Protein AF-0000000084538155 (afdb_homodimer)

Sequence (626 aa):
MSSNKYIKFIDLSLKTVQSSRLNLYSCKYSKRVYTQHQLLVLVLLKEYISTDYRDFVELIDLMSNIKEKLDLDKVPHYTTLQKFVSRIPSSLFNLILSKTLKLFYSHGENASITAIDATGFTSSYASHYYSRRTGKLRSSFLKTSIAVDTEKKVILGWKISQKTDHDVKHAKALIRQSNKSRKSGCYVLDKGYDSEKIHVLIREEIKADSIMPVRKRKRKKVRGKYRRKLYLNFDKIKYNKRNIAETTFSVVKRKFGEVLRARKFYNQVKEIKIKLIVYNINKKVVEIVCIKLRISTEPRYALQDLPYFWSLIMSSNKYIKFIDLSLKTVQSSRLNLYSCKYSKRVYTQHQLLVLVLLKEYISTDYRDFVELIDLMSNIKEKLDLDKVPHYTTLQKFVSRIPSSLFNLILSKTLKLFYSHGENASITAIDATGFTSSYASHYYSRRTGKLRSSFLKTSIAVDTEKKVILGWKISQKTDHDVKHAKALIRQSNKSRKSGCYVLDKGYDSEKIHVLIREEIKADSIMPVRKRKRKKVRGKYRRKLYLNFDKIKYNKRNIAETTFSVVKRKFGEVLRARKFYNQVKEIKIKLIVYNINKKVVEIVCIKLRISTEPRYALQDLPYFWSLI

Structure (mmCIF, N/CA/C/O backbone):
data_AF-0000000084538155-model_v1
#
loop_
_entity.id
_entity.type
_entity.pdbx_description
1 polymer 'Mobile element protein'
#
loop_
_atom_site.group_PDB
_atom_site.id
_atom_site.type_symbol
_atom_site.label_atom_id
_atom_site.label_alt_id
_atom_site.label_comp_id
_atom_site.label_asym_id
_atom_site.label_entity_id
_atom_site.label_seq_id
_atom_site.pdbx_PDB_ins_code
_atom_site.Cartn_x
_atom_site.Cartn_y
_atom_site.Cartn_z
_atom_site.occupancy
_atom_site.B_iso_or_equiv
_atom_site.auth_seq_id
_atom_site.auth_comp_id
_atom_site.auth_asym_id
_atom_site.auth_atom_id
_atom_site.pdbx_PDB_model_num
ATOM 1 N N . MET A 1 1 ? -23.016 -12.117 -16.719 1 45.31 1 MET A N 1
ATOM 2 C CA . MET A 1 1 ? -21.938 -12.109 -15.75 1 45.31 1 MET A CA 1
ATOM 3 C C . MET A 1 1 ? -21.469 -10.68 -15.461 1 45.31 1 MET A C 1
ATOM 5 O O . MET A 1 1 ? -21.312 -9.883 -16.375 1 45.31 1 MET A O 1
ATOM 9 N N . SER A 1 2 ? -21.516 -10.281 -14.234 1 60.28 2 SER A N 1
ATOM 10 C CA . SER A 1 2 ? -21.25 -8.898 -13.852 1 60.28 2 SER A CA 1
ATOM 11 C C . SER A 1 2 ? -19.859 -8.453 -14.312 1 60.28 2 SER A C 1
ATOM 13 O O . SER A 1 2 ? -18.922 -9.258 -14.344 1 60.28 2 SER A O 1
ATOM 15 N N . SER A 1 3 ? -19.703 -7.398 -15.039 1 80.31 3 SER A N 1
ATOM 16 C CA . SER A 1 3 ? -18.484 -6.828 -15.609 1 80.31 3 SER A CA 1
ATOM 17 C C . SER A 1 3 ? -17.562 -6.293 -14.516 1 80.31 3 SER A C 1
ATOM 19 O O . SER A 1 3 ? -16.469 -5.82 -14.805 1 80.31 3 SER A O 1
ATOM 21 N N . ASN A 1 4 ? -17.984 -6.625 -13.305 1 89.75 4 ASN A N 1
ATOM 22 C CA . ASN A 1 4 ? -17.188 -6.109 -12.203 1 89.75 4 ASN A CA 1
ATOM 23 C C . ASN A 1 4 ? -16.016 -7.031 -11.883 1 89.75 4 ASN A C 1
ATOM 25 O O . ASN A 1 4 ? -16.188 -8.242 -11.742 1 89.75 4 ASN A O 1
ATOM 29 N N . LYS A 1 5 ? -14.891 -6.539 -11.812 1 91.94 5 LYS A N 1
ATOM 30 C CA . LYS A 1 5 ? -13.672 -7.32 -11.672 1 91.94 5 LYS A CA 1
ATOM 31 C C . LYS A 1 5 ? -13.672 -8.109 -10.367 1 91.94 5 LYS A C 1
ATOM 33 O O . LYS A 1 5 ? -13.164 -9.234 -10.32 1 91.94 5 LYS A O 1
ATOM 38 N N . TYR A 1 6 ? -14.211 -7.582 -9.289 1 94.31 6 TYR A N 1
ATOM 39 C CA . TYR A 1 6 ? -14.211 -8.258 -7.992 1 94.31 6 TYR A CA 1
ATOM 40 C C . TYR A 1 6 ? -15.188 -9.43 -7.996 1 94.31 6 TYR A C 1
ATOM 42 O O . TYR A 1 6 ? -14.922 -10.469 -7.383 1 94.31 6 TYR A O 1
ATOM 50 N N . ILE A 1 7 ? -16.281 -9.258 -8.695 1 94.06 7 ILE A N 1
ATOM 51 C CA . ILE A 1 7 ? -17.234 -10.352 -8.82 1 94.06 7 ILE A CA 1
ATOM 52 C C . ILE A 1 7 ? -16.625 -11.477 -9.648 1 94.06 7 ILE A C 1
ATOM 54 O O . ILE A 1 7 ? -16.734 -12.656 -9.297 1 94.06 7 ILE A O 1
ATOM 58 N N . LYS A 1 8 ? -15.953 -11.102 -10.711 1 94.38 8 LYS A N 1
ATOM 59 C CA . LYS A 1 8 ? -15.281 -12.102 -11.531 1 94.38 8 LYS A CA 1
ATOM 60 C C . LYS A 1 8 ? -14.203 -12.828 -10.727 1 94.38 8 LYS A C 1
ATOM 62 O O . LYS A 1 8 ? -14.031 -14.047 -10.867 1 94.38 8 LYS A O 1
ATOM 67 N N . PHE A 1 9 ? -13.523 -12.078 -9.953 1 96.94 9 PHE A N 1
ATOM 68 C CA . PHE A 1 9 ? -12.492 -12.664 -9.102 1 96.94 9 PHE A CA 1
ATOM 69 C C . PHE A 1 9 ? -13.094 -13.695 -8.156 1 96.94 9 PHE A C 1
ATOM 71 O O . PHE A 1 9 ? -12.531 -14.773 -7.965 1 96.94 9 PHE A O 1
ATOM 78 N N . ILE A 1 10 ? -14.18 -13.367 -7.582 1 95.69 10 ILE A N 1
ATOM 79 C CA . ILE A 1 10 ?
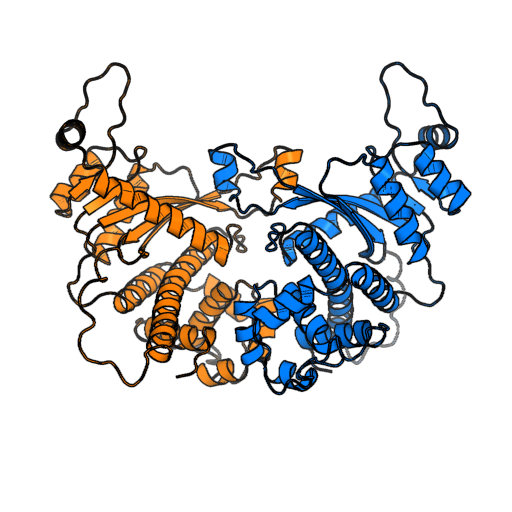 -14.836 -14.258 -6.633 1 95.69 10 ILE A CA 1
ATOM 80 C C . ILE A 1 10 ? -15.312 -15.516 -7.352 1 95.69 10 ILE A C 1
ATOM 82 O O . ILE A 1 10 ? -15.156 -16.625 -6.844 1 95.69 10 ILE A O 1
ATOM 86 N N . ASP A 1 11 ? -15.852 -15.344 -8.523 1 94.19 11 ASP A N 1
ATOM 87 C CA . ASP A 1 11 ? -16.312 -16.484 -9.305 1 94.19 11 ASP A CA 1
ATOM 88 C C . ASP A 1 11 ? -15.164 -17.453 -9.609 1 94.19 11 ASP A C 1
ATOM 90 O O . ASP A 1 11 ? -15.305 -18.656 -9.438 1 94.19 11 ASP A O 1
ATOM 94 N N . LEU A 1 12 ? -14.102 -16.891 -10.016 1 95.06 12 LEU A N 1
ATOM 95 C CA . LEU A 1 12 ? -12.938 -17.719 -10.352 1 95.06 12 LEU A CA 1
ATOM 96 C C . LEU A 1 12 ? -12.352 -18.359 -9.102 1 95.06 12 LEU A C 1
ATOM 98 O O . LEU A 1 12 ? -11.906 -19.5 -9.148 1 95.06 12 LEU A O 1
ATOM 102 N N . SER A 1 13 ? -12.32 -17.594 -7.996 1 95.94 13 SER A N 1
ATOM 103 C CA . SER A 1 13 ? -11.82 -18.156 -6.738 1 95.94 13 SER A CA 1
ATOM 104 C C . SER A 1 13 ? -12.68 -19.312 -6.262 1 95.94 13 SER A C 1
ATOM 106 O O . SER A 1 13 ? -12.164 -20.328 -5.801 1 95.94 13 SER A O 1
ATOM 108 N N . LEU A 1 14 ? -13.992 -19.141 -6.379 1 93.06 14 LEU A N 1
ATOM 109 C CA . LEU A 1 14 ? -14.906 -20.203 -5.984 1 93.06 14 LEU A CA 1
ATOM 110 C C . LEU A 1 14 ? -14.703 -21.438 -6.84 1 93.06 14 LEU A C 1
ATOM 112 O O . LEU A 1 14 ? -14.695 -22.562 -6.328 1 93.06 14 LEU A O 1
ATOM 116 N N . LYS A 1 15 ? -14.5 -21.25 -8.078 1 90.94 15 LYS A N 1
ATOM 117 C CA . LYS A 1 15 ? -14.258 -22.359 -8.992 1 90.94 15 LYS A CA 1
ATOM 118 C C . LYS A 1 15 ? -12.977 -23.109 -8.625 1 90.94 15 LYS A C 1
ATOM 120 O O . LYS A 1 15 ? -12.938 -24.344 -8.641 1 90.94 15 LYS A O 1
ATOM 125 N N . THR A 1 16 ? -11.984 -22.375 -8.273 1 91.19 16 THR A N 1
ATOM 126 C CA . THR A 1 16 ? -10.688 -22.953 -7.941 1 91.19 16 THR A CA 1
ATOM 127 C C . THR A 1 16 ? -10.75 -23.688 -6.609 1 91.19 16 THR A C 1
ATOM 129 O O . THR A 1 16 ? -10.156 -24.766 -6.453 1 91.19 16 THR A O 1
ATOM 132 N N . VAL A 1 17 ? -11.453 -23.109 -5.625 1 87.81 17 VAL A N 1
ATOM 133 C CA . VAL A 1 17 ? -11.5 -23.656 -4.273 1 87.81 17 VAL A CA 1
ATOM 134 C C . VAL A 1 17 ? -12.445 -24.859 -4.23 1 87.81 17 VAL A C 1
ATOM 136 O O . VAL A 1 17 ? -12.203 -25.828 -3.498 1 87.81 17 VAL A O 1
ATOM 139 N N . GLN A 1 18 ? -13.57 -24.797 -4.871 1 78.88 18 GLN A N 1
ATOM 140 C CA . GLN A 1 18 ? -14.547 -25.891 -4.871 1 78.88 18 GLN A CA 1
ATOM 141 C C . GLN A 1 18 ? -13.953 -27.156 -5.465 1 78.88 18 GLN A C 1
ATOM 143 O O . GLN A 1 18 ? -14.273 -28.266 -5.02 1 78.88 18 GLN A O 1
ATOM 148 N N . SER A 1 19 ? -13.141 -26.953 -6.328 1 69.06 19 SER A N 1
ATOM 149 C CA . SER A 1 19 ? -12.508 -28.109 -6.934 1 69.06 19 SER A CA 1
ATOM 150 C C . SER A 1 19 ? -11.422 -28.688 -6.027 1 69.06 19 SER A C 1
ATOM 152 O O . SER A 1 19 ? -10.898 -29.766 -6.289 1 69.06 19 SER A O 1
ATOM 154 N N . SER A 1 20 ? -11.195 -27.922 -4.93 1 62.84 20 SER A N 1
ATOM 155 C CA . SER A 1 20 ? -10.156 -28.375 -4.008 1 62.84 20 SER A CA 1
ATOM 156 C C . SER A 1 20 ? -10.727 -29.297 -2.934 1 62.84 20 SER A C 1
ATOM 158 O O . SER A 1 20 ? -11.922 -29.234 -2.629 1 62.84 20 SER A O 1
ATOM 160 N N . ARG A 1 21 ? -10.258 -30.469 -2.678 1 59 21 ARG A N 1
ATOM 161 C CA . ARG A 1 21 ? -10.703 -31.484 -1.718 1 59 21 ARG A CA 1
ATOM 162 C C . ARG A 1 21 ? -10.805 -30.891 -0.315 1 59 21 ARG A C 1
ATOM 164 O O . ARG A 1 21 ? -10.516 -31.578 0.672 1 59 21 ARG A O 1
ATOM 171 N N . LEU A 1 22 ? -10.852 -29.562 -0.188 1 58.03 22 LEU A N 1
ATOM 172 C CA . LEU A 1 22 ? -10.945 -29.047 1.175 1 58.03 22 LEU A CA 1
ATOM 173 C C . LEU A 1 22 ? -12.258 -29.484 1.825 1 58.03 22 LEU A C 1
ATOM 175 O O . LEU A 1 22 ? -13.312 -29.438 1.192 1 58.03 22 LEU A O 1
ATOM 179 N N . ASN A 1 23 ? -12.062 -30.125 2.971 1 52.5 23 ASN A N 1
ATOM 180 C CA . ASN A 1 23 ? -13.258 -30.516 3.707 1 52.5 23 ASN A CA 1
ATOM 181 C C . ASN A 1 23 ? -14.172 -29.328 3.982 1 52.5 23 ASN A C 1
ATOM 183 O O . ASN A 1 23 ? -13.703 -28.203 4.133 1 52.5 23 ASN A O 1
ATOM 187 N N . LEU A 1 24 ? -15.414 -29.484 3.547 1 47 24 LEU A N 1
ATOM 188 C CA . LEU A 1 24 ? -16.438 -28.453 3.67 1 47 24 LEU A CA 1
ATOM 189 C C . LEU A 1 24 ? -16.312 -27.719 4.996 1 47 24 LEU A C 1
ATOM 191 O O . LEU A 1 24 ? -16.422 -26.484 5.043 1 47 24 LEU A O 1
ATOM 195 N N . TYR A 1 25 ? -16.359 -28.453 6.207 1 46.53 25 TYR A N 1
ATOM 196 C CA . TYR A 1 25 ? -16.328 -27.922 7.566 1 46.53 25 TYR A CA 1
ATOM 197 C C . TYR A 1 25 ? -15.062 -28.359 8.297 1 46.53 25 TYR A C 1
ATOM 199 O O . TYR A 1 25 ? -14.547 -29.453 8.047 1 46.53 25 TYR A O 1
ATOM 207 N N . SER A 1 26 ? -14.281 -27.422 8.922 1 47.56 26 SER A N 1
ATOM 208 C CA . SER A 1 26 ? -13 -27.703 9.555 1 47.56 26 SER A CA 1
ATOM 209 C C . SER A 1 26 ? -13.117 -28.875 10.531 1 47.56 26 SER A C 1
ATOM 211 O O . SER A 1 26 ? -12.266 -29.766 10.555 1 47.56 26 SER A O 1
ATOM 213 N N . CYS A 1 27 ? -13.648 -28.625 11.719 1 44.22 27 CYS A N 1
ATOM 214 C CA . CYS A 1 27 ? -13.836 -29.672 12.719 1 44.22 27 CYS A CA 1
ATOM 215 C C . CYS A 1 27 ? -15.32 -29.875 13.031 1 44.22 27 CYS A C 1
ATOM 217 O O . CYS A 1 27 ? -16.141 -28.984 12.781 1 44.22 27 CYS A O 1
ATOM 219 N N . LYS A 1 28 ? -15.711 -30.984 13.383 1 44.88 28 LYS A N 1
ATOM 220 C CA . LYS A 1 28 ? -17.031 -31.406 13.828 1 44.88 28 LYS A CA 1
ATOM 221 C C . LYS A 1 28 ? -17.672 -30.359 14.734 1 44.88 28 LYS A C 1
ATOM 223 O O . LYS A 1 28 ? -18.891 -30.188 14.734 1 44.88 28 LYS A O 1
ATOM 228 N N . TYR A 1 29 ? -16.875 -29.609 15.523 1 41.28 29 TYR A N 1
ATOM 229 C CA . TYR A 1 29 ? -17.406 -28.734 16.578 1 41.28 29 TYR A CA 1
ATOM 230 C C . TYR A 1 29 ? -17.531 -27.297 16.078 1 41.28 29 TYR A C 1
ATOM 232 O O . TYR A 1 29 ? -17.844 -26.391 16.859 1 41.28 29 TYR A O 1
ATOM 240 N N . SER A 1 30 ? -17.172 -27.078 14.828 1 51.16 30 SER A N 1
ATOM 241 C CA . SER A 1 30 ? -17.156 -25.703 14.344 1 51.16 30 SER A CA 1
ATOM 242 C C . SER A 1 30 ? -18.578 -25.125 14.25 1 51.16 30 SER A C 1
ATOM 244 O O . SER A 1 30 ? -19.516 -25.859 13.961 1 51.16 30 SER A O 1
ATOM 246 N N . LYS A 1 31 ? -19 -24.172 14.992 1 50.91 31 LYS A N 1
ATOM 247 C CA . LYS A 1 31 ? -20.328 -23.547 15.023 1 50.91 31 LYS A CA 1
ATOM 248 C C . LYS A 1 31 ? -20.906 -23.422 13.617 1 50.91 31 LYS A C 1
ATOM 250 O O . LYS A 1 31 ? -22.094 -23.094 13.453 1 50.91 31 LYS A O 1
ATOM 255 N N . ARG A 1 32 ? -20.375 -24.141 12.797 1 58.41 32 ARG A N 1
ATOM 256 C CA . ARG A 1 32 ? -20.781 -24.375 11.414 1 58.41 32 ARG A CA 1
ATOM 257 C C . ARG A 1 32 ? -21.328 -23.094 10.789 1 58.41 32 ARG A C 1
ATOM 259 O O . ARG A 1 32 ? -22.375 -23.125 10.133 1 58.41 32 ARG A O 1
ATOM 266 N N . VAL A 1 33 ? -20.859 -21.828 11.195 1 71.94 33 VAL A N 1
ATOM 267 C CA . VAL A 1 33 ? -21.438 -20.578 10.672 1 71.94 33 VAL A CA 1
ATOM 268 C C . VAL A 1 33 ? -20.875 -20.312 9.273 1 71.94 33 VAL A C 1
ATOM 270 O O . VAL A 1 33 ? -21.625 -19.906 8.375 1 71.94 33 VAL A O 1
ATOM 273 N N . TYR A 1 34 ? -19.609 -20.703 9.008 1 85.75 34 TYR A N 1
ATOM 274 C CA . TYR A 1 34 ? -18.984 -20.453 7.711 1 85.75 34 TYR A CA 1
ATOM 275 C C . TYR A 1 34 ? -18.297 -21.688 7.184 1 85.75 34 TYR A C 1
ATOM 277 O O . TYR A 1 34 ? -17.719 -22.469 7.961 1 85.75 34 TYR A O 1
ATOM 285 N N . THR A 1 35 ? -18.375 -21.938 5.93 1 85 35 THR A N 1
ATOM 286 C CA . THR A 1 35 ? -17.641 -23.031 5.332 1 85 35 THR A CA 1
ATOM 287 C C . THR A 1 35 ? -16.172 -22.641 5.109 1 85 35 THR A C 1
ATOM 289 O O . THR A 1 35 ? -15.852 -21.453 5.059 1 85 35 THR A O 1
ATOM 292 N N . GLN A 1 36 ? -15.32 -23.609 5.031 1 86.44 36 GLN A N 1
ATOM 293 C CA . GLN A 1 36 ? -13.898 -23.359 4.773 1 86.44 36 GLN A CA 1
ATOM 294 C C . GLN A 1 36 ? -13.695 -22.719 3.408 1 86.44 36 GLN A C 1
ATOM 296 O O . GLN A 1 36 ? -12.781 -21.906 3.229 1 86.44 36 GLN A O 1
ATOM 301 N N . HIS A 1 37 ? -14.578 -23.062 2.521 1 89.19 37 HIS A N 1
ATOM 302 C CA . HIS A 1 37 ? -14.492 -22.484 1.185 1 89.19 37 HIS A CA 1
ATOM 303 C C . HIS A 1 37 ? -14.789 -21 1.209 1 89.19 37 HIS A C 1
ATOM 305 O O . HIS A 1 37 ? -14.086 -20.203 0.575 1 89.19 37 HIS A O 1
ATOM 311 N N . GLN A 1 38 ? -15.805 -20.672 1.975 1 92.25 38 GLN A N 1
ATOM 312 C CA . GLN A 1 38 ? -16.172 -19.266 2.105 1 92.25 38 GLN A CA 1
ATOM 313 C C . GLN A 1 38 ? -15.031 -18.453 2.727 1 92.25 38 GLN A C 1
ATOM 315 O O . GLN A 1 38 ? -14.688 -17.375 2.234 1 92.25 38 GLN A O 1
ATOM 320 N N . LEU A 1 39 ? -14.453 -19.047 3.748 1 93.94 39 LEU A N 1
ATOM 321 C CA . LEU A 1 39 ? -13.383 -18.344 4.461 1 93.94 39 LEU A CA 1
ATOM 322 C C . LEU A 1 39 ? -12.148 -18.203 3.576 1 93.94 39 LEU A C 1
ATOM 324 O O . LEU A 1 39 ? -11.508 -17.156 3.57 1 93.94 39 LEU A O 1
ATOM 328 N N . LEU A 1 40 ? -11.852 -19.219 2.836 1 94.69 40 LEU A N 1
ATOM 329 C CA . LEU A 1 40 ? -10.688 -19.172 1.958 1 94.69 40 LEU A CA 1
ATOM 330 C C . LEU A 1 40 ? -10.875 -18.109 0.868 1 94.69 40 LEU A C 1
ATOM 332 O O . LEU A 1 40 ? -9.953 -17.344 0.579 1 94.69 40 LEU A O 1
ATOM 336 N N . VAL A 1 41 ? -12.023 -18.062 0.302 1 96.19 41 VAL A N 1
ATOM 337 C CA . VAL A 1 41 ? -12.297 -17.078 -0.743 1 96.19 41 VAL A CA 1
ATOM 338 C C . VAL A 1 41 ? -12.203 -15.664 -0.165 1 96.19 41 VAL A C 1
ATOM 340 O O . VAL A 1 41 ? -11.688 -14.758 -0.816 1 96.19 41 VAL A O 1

○ ○ ○ ○ ○

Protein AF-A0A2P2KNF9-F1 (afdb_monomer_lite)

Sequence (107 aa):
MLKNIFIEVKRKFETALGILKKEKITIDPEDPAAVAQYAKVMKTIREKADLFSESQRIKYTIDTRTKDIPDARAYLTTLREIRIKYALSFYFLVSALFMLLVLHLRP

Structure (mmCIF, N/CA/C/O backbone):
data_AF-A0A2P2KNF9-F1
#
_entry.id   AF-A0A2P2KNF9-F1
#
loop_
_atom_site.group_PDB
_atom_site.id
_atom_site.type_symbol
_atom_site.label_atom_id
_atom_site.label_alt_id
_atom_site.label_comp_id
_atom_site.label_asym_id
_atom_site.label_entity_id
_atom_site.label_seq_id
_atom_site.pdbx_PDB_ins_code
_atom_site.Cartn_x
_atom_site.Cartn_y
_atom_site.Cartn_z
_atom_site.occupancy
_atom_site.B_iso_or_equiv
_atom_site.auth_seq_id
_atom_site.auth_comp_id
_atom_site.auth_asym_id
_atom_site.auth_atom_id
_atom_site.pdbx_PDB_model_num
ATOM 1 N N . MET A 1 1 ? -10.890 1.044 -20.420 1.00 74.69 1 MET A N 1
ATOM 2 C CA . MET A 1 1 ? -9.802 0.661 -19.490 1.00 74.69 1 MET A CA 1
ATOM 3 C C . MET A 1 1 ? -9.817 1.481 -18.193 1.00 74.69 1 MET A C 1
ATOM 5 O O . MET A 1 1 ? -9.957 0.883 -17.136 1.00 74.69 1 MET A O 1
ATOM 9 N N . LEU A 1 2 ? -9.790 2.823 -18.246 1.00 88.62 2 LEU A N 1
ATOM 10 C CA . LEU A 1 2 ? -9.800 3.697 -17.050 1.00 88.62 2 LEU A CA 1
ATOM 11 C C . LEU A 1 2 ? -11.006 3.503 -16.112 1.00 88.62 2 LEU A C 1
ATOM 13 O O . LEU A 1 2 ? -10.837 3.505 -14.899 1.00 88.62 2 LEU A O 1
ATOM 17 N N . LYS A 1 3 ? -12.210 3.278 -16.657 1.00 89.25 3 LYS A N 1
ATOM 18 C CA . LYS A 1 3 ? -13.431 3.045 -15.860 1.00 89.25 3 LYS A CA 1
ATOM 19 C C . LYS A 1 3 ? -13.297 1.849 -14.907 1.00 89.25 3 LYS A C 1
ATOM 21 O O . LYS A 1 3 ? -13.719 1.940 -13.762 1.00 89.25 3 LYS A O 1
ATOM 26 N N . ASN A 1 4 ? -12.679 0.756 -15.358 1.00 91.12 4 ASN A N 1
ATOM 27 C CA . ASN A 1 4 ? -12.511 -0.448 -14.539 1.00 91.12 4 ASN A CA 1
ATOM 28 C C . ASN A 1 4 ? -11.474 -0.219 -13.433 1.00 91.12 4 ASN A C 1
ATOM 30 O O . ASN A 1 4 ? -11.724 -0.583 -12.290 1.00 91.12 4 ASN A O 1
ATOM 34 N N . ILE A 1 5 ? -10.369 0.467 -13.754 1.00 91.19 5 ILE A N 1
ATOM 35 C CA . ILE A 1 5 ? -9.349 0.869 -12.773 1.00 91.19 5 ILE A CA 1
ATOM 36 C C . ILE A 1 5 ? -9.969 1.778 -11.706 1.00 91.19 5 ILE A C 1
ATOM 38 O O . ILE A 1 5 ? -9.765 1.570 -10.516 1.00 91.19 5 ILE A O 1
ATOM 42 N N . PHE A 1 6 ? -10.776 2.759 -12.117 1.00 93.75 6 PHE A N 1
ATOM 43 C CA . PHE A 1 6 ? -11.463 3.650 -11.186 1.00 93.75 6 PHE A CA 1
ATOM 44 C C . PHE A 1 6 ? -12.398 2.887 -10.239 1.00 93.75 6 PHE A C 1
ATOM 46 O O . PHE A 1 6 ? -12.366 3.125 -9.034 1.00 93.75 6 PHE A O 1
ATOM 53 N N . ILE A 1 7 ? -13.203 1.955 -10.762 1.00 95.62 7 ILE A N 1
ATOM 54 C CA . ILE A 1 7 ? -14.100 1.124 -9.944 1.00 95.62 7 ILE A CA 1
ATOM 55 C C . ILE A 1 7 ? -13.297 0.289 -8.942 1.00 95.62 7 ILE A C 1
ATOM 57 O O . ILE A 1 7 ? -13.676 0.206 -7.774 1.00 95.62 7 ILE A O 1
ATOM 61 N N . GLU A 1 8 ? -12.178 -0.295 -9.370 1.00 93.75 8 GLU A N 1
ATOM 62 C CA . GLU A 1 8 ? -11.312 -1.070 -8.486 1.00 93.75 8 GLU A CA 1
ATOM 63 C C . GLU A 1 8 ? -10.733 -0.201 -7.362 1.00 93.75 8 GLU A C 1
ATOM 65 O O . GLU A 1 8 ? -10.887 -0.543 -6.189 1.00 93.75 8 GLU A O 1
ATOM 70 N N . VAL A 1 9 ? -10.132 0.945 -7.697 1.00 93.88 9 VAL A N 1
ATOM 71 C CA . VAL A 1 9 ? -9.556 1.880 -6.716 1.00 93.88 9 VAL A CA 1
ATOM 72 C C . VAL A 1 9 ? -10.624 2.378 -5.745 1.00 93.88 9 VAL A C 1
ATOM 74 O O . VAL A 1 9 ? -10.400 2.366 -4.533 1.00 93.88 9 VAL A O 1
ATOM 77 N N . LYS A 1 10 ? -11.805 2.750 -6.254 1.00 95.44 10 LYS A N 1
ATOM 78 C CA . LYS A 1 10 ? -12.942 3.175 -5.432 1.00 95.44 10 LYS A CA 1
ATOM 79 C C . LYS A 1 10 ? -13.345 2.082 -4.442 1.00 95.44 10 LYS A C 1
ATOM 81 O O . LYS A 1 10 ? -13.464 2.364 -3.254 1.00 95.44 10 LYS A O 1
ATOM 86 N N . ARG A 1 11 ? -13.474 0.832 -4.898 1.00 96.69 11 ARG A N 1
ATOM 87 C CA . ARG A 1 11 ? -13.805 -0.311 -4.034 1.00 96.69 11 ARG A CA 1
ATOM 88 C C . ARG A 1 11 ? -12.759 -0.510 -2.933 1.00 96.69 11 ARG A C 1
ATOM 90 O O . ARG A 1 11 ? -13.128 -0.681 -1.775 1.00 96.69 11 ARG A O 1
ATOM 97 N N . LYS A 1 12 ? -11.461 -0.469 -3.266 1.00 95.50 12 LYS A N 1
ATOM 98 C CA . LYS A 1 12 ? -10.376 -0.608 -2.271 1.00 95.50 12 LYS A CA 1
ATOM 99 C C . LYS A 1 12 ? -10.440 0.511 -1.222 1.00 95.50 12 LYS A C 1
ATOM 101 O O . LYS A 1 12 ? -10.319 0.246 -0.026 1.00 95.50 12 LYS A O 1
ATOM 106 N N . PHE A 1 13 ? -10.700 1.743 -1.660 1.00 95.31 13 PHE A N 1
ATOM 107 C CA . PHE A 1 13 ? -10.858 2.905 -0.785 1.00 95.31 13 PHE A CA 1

○ ○ ○ ○ ○

Beginning at the line above with "ATOM 160 N N" and finishing at the line with "ATOM 207 N N", return each line exactly and return nothing else.

ATOM 160 N N . ARG A 1 21 ? -10.258 -30.469 -2.678 1 59 21 ARG A N 1
ATOM 161 C CA . ARG A 1 21 ? -10.703 -31.484 -1.718 1 59 21 ARG A CA 1
ATOM 162 C C . ARG A 1 21 ? -10.805 -30.891 -0.315 1 59 21 ARG A C 1
ATOM 164 O O . ARG A 1 21 ? -10.516 -31.578 0.672 1 59 21 ARG A O 1
ATOM 171 N N . LEU A 1 22 ? -10.852 -29.562 -0.188 1 58.03 22 LEU A N 1
ATOM 172 C CA . LEU A 1 22 ? -10.945 -29.047 1.175 1 58.03 22 LEU A CA 1
ATOM 173 C C . LEU A 1 22 ? -12.258 -29.484 1.825 1 58.03 22 LEU A C 1
ATOM 175 O O . LEU A 1 22 ? -13.312 -29.438 1.192 1 58.03 22 LEU A O 1
ATOM 179 N N . ASN A 1 23 ? -12.062 -30.125 2.971 1 52.5 23 ASN A N 1
ATOM 180 C CA . ASN A 1 23 ? -13.258 -30.516 3.707 1 52.5 23 ASN A CA 1
ATOM 181 C C . ASN A 1 23 ? -14.172 -29.328 3.982 1 52.5 23 ASN A C 1
ATOM 183 O O . ASN A 1 23 ? -13.703 -28.203 4.133 1 52.5 23 ASN A O 1
ATOM 187 N N . LEU A 1 24 ? -15.414 -29.484 3.547 1 47 24 LEU A N 1
ATOM 188 C CA . LEU A 1 24 ? -16.438 -28.453 3.67 1 47 24 LEU A CA 1
ATOM 189 C C . LEU A 1 24 ? -16.312 -27.719 4.996 1 47 24 LEU A C 1
ATOM 191 O O . LEU A 1 24 ? -16.422 -26.484 5.043 1 47 24 LEU A O 1
ATOM 195 N N . TYR A 1 25 ? -16.359 -28.453 6.207 1 46.53 25 TYR A N 1
ATOM 196 C CA . TYR A 1 25 ? -16.328 -27.922 7.566 1 46.53 25 TYR A CA 1
ATOM 197 C C . TYR A 1 25 ? -15.062 -28.359 8.297 1 46.53 25 TYR A C 1
ATOM 199 O O . TYR A 1 25 ? -14.547 -29.453 8.047 1 46.53 25 TYR A O 1
ATOM 207 N N . SER A 1 26 ? -14.281 -27.422 8.922 1 47.56 26 SER A N 1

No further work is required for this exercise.